1) La prière spontanée.
Dans
la plupart des psaumes, une lecture, même rapide, relèvera
quantité de " cris du coeur " qui nous parlent
du premier coup.
Le
style oral de cette poésie leur garde un caractère direct,
vif et spontané.
Ils
sont souvent si génialement formulés que, comme nous
l'avons déjà dit, ils expriment le coeur humain mieux
que nous ne saurions faire nous-même (à moins d'avoir
un égal génie, ce qui est hélas, très
rare, même si la prétention en est fréquente).
Au
besoin nous pouvons noter les versets que nous avons ainsi remarqués
: nous aurons là une foule de prières mieux que spontanées
: humainement et divinement inspirées.
2)
La lecture spirituelle,
que St.
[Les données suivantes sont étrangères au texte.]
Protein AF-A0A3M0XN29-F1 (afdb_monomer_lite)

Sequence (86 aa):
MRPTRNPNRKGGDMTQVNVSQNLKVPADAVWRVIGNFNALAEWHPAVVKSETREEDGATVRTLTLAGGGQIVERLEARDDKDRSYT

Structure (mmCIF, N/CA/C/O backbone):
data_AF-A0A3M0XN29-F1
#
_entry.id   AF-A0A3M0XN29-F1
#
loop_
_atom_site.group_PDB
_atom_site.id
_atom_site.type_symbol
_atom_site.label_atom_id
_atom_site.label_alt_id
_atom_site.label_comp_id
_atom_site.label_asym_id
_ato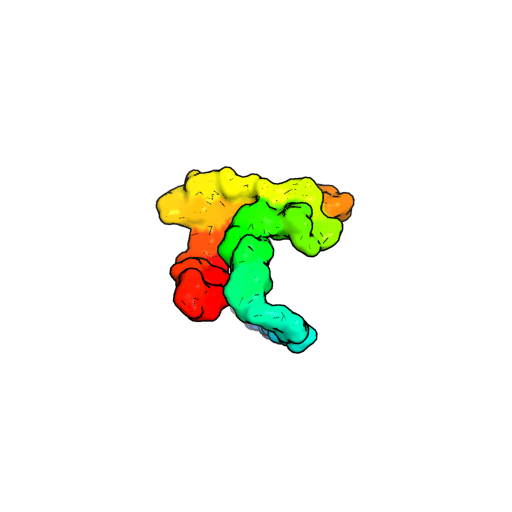m_site.label_entity_id
_atom_site.label_seq_id
_atom_site.pdbx_PDB_ins_code
_atom_site.Cartn_x
_atom_site.Cartn_y
_atom_site.Cartn_z
_atom_site.occupancy
_atom_site.B_iso_or_equiv
_atom_site.auth_seq_id
_atom_site.auth_comp_id
_atom_site.auth_asym_id
_atom_site.auth_atom_id
_atom_site.pdbx_PDB_model_num
ATOM 1 N N . MET A 1 1 ? 1.319 4.127 46.540 1.00 38.25 1 MET A N 1
ATOM 2 C CA . MET A 1 1 ? 2.445 3.390 45.921 1.00 38.25 1 MET A CA 1
ATOM 3 C C . MET A 1 1 ? 2.486 3.724 44.437 1.00 38.25 1 MET A C 1
ATOM 5 O O . MET A 1 1 ? 1.484 3.522 43.768 1.00 38.25 1 MET A O 1
ATOM 9 N N . ARG A 1 2 ? 3.581 4.305 43.931 1.00 42.56 2 ARG A N 1
ATOM 10 C CA . ARG A 1 2 ? 3.791 4.548 42.493 1.00 42.56 2 ARG A CA 1
ATOM 11 C C . ARG A 1 2 ? 4.690 3.429 41.954 1.00 42.56 2 ARG A C 1
ATOM 13 O O . ARG A 1 2 ? 5.741 3.220 42.558 1.00 42.56 2 ARG A O 1
ATOM 20 N N . PRO A 1 3 ? 4.323 2.709 40.882 1.00 49.22 3 PRO A N 1
ATOM 21 C CA . PRO A 1 3 ? 5.202 1.694 40.324 1.00 49.22 3 PRO A CA 1
ATOM 22 C C . PRO A 1 3 ? 6.418 2.367 39.679 1.00 49.22 3 PRO A C 1
ATOM 24 O O . PRO A 1 3 ? 6.290 3.313 38.898 1.00 49.22 3 PRO A O 1
ATOM 27 N N . THR A 1 4 ? 7.605 1.896 40.047 1.00 52.69 4 THR A N 1
ATOM 28 C CA . THR A 1 4 ? 8.888 2.309 39.483 1.00 52.69 4 THR A CA 1
ATOM 29 C C . THR A 1 4 ? 8.985 1.835 38.029 1.00 52.69 4 THR A C 1
ATOM 31 O O . THR A 1 4 ? 8.772 0.665 37.715 1.00 52.69 4 THR A O 1
ATOM 34 N N . ARG A 1 5 ? 9.284 2.754 37.104 1.00 51.12 5 ARG A N 1
ATOM 35 C CA . ARG A 1 5 ? 9.555 2.425 35.698 1.00 51.12 5 ARG A CA 1
ATOM 36 C C . ARG A 1 5 ? 10.926 1.743 35.634 1.00 51.12 5 ARG A C 1
ATOM 38 O O . ARG A 1 5 ? 11.928 2.369 35.960 1.00 51.12 5 ARG A O 1
ATOM 45 N N . ASN A 1 6 ? 10.963 0.470 35.239 1.00 52.69 6 ASN A N 1
ATOM 46 C CA . ASN A 1 6 ? 12.204 -0.283 35.050 1.00 52.69 6 ASN A CA 1
ATOM 47 C C . ASN A 1 6 ? 13.009 0.319 33.873 1.00 52.69 6 ASN A C 1
ATOM 49 O O . ASN A 1 6 ? 12.492 0.319 32.752 1.00 52.69 6 ASN A O 1
ATOM 53 N N . PRO A 1 7 ? 14.243 0.818 34.079 1.00 57.41 7 PRO A N 1
ATOM 54 C CA . PRO A 1 7 ? 15.025 1.507 33.045 1.00 57.41 7 PRO A CA 1
ATOM 55 C C . PRO A 1 7 ? 15.658 0.566 32.004 1.00 57.41 7 PRO A C 1
ATOM 57 O O . PRO A 1 7 ? 16.337 1.035 31.099 1.00 57.41 7 PRO A O 1
ATOM 60 N N . ASN A 1 8 ? 15.441 -0.750 32.111 1.00 51.94 8 ASN A N 1
ATOM 61 C CA . ASN A 1 8 ? 16.218 -1.762 31.391 1.00 51.94 8 ASN A CA 1
ATOM 62 C C . ASN A 1 8 ? 15.455 -2.515 30.284 1.00 51.94 8 ASN A C 1
ATOM 64 O O . ASN A 1 8 ? 15.804 -3.647 29.946 1.00 51.94 8 ASN A O 1
ATOM 68 N N . ARG A 1 9 ? 14.415 -1.915 29.689 1.00 57.06 9 ARG A N 1
ATOM 69 C CA . ARG A 1 9 ? 13.871 -2.438 28.425 1.00 57.06 9 ARG A CA 1
ATOM 70 C C . ARG A 1 9 ? 14.850 -2.098 27.303 1.00 57.06 9 ARG A C 1
ATOM 72 O O . ARG A 1 9 ? 14.721 -1.055 26.671 1.00 57.06 9 ARG A O 1
ATOM 79 N N . LYS A 1 10 ? 15.826 -2.978 27.056 1.00 58.75 10 LYS A N 1
ATOM 80 C CA . LYS A 1 10 ? 16.458 -3.049 25.733 1.00 58.75 10 LYS A CA 1
ATOM 81 C C . LYS A 1 10 ? 15.315 -3.207 24.731 1.00 58.75 10 LYS A C 1
ATOM 8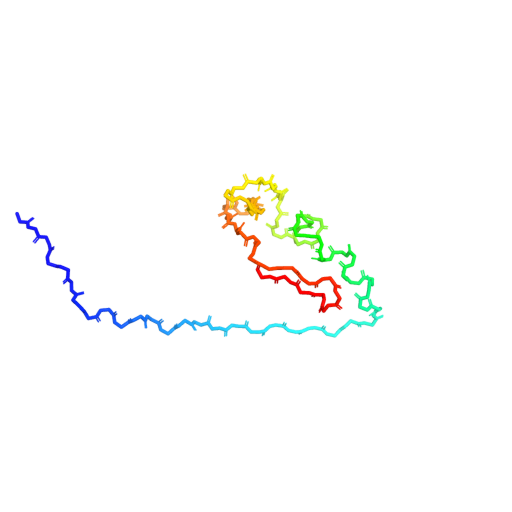3 O O . LYS A 1 10 ? 14.498 -4.111 24.911 1.00 58.75 10 LYS A O 1
ATOM 88 N N . GLY A 1 11 ? 15.196 -2.284 23.775 1.00 59.06 11 GLY A N 1
ATOM 89 C CA . GLY A 1 11 ? 14.235 -2.419 22.682 1.00 59.06 11 GLY A CA 1
ATOM 90 C C . GLY A 1 11 ? 14.385 -3.822 22.108 1.00 59.06 11 GLY A C 1
ATOM 91 O O . GLY A 1 11 ? 15.506 -4.225 21.799 1.00 59.06 11 GLY A O 1
ATOM 92 N N . GLY A 1 12 ? 13.303 -4.601 22.129 1.00 65.00 12 GLY A N 1
ATOM 93 C CA . GLY A 1 12 ? 13.328 -5.961 21.603 1.00 65.00 12 GLY A CA 1
ATOM 94 C C . GLY A 1 12 ? 13.808 -5.922 20.159 1.00 65.00 12 GLY A C 1
ATOM 95 O O . GLY A 1 12 ? 13.476 -4.984 19.437 1.00 65.00 12 GLY A O 1
ATOM 96 N N . ASP A 1 13 ? 14.615 -6.907 19.779 1.00 78.56 13 ASP A N 1
ATOM 97 C CA . ASP A 1 13 ? 15.070 -7.088 18.405 1.00 78.56 13 ASP A CA 1
ATOM 98 C C . ASP A 1 13 ? 13.853 -7.045 17.466 1.00 78.56 13 ASP A C 1
ATOM 100 O O . ASP A 1 13 ? 12.950 -7.882 17.562 1.00 78.56 13 ASP A O 1
ATOM 104 N N . MET A 1 14 ? 13.758 -5.996 16.646 1.00 82.56 14 MET A N 1
ATOM 105 C CA . MET A 1 14 ? 12.647 -5.835 15.718 1.00 82.56 14 MET A CA 1
ATOM 106 C C . MET A 1 14 ? 12.855 -6.815 14.577 1.00 82.56 14 MET A C 1
ATOM 108 O O . MET A 1 14 ? 13.778 -6.674 13.780 1.00 82.56 14 MET A O 1
ATOM 112 N N . THR A 1 15 ? 11.982 -7.812 14.484 1.00 90.94 15 THR A N 1
ATOM 113 C CA . THR A 1 15 ? 12.035 -8.756 13.373 1.00 90.94 15 THR A CA 1
ATOM 114 C C . THR A 1 15 ? 11.724 -8.030 12.068 1.00 90.94 15 THR A C 1
ATOM 116 O O . THR A 1 15 ? 10.623 -7.514 11.883 1.00 90.94 15 THR A O 1
ATOM 119 N N . GLN A 1 16 ? 12.688 -8.026 11.151 1.00 90.00 16 GLN A N 1
ATOM 120 C CA . GLN A 1 16 ? 12.508 -7.544 9.788 1.00 90.00 16 GLN A CA 1
ATOM 121 C C . GLN A 1 16 ? 12.293 -8.733 8.847 1.00 90.00 16 GLN A C 1
ATOM 123 O O . GLN A 1 16 ? 13.032 -9.716 8.892 1.00 90.00 16 GLN A O 1
ATOM 128 N N . VAL A 1 17 ? 11.288 -8.636 7.976 1.00 93.62 17 VAL A N 1
ATOM 129 C CA . VAL A 1 17 ? 10.952 -9.676 6.994 1.00 93.62 17 VAL A CA 1
ATOM 130 C C . VAL A 1 17 ? 10.969 -9.063 5.597 1.00 93.62 17 VAL A C 1
ATOM 132 O O . VAL A 1 17 ? 10.396 -8.000 5.380 1.00 93.62 17 VAL A O 1
ATOM 135 N N . ASN A 1 18 ? 11.615 -9.739 4.645 1.00 94.75 18 ASN A N 1
ATOM 136 C CA . ASN A 1 18 ? 11.526 -9.426 3.220 1.00 94.75 18 ASN A CA 1
ATOM 137 C C . ASN A 1 18 ? 10.839 -10.593 2.500 1.00 94.75 18 ASN A C 1
ATOM 139 O O . ASN A 1 18 ? 11.186 -11.752 2.729 1.00 94.75 18 ASN A O 1
ATOM 143 N N . VAL A 1 19 ? 9.871 -10.281 1.640 1.00 95.00 19 VAL A N 1
ATOM 144 C CA . VAL A 1 19 ? 9.157 -11.259 0.815 1.00 95.00 19 VAL A CA 1
ATOM 145 C C . VAL A 1 19 ? 9.283 -10.834 -0.642 1.00 95.00 19 VAL A C 1
ATOM 147 O O . VAL A 1 19 ? 9.070 -9.671 -0.972 1.00 95.00 19 VAL A O 1
ATOM 150 N N . SER A 1 20 ? 9.627 -11.778 -1.514 1.00 95.44 20 SER A N 1
ATOM 151 C CA . SER A 1 20 ? 9.807 -11.546 -2.948 1.00 95.44 20 SER A CA 1
ATOM 152 C C . SER A 1 20 ? 9.146 -12.662 -3.753 1.00 95.44 20 SER A C 1
ATOM 154 O O . SER A 1 20 ? 9.218 -13.831 -3.376 1.00 95.44 20 SER A O 1
ATOM 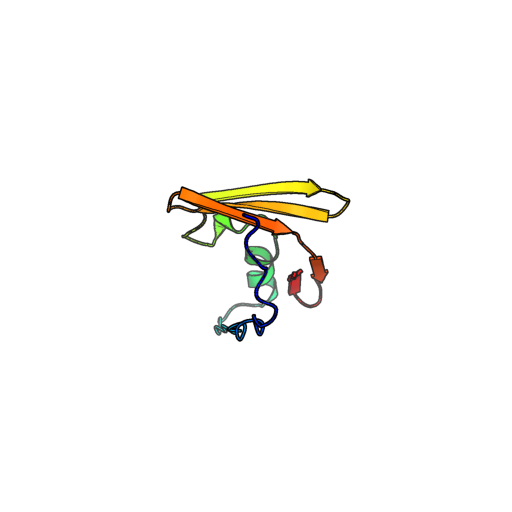156 N N . GLN A 1 21 ? 8.526 -12.311 -4.881 1.00 95.00 21 GLN A N 1
ATOM 157 C CA . GLN A 1 21 ? 7.887 -13.261 -5.791 1.00 95.00 21 GLN A CA 1
ATOM 158 C C . GLN A 1 21 ? 8.131 -12.857 -7.248 1.00 95.00 21 GLN A C 1
ATOM 160 O O . GLN A 1 21 ? 7.921 -11.708 -7.629 1.00 95.00 21 GLN A O 1
ATOM 165 N N . ASN A 1 22 ? 8.528 -13.821 -8.082 1.00 96.56 22 ASN A N 1
ATOM 166 C CA . ASN A 1 22 ? 8.720 -13.605 -9.516 1.00 96.56 22 ASN A CA 1
ATOM 167 C C . ASN A 1 22 ? 7.401 -13.775 -10.273 1.00 96.56 22 ASN A C 1
ATOM 169 O O . ASN A 1 22 ? 6.759 -14.824 -10.183 1.00 96.56 22 ASN A O 1
ATOM 173 N N . LEU A 1 23 ? 7.031 -12.775 -11.073 1.00 95.69 23 LEU A N 1
ATOM 174 C CA . LEU A 1 23 ? 5.833 -12.797 -11.908 1.00 95.69 23 LEU A CA 1
ATOM 175 C C . LEU A 1 23 ? 6.209 -12.610 -13.381 1.00 95.69 23 LEU A C 1
ATOM 177 O O . LEU A 1 23 ? 7.004 -11.739 -13.724 1.00 95.69 23 LEU A O 1
ATOM 181 N N . LYS A 1 24 ? 5.612 -13.408 -14.275 1.00 97.12 24 LYS A N 1
ATOM 182 C CA . LYS A 1 24 ? 5.812 -13.301 -15.733 1.00 97.12 24 LYS A CA 1
ATOM 183 C C . LYS A 1 24 ? 4.886 -12.248 -16.357 1.00 97.12 24 LYS A C 1
ATOM 185 O O . LYS A 1 24 ? 4.172 -12.534 -17.313 1.00 97.12 24 LYS A O 1
ATOM 190 N N . VAL A 1 25 ? 4.866 -11.048 -15.785 1.00 97.06 25 VAL A N 1
ATOM 191 C CA . VAL A 1 25 ? 4.083 -9.903 -16.274 1.00 97.06 25 VAL A CA 1
ATOM 192 C C . VAL A 1 25 ? 4.917 -8.621 -16.192 1.00 97.06 25 VAL A C 1
ATOM 194 O O . VAL A 1 25 ? 5.822 -8.545 -15.360 1.00 97.06 25 VAL A O 1
ATOM 197 N N . PRO A 1 26 ? 4.642 -7.601 -17.025 1.00 97.62 26 PRO A N 1
ATOM 198 C CA . PRO A 1 26 ? 5.344 -6.323 -16.945 1.00 97.62 26 PRO A CA 1
ATOM 199 C C . PRO A 1 26 ? 5.145 -5.643 -15.586 1.00 97.62 26 PRO A C 1
ATOM 201 O O . PRO A 1 26 ? 4.032 -5.626 -15.057 1.00 97.62 26 PRO A O 1
ATOM 204 N N . ALA A 1 27 ? 6.191 -5.001 -15.064 1.00 96.88 27 ALA A N 1
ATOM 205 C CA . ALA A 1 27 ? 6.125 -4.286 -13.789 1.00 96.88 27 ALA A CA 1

Benoit appelle " lectio divina " parce qu'elle consiste
à mettre son esprit
et son coeur à l'école de l'Esprit Saint pour apprendre
à discerner si bien Dieu en toutes choses que nous puissions
Le goûter en tout et partout (ce qui est la définition
même de la Sagesse).
(...)
Ainsi
pourrons-nous prolonger cette lecture dans la contemplation et la
louange de l'Oeuvre merveilleuse que Dieu accomplit pour nous et que
chantent les psaumes.
Parce
qu'elle retrouve le sens même des psaumes, une telle lecture
spirituelle donne cette fois valeur à leur ensemble comme à
tous leurs détails.
Et
peut-être tel verset, d'abord mystérieux, paraîtra-t-il
ensuite plus parlant de Dieu que les " cris du coeur "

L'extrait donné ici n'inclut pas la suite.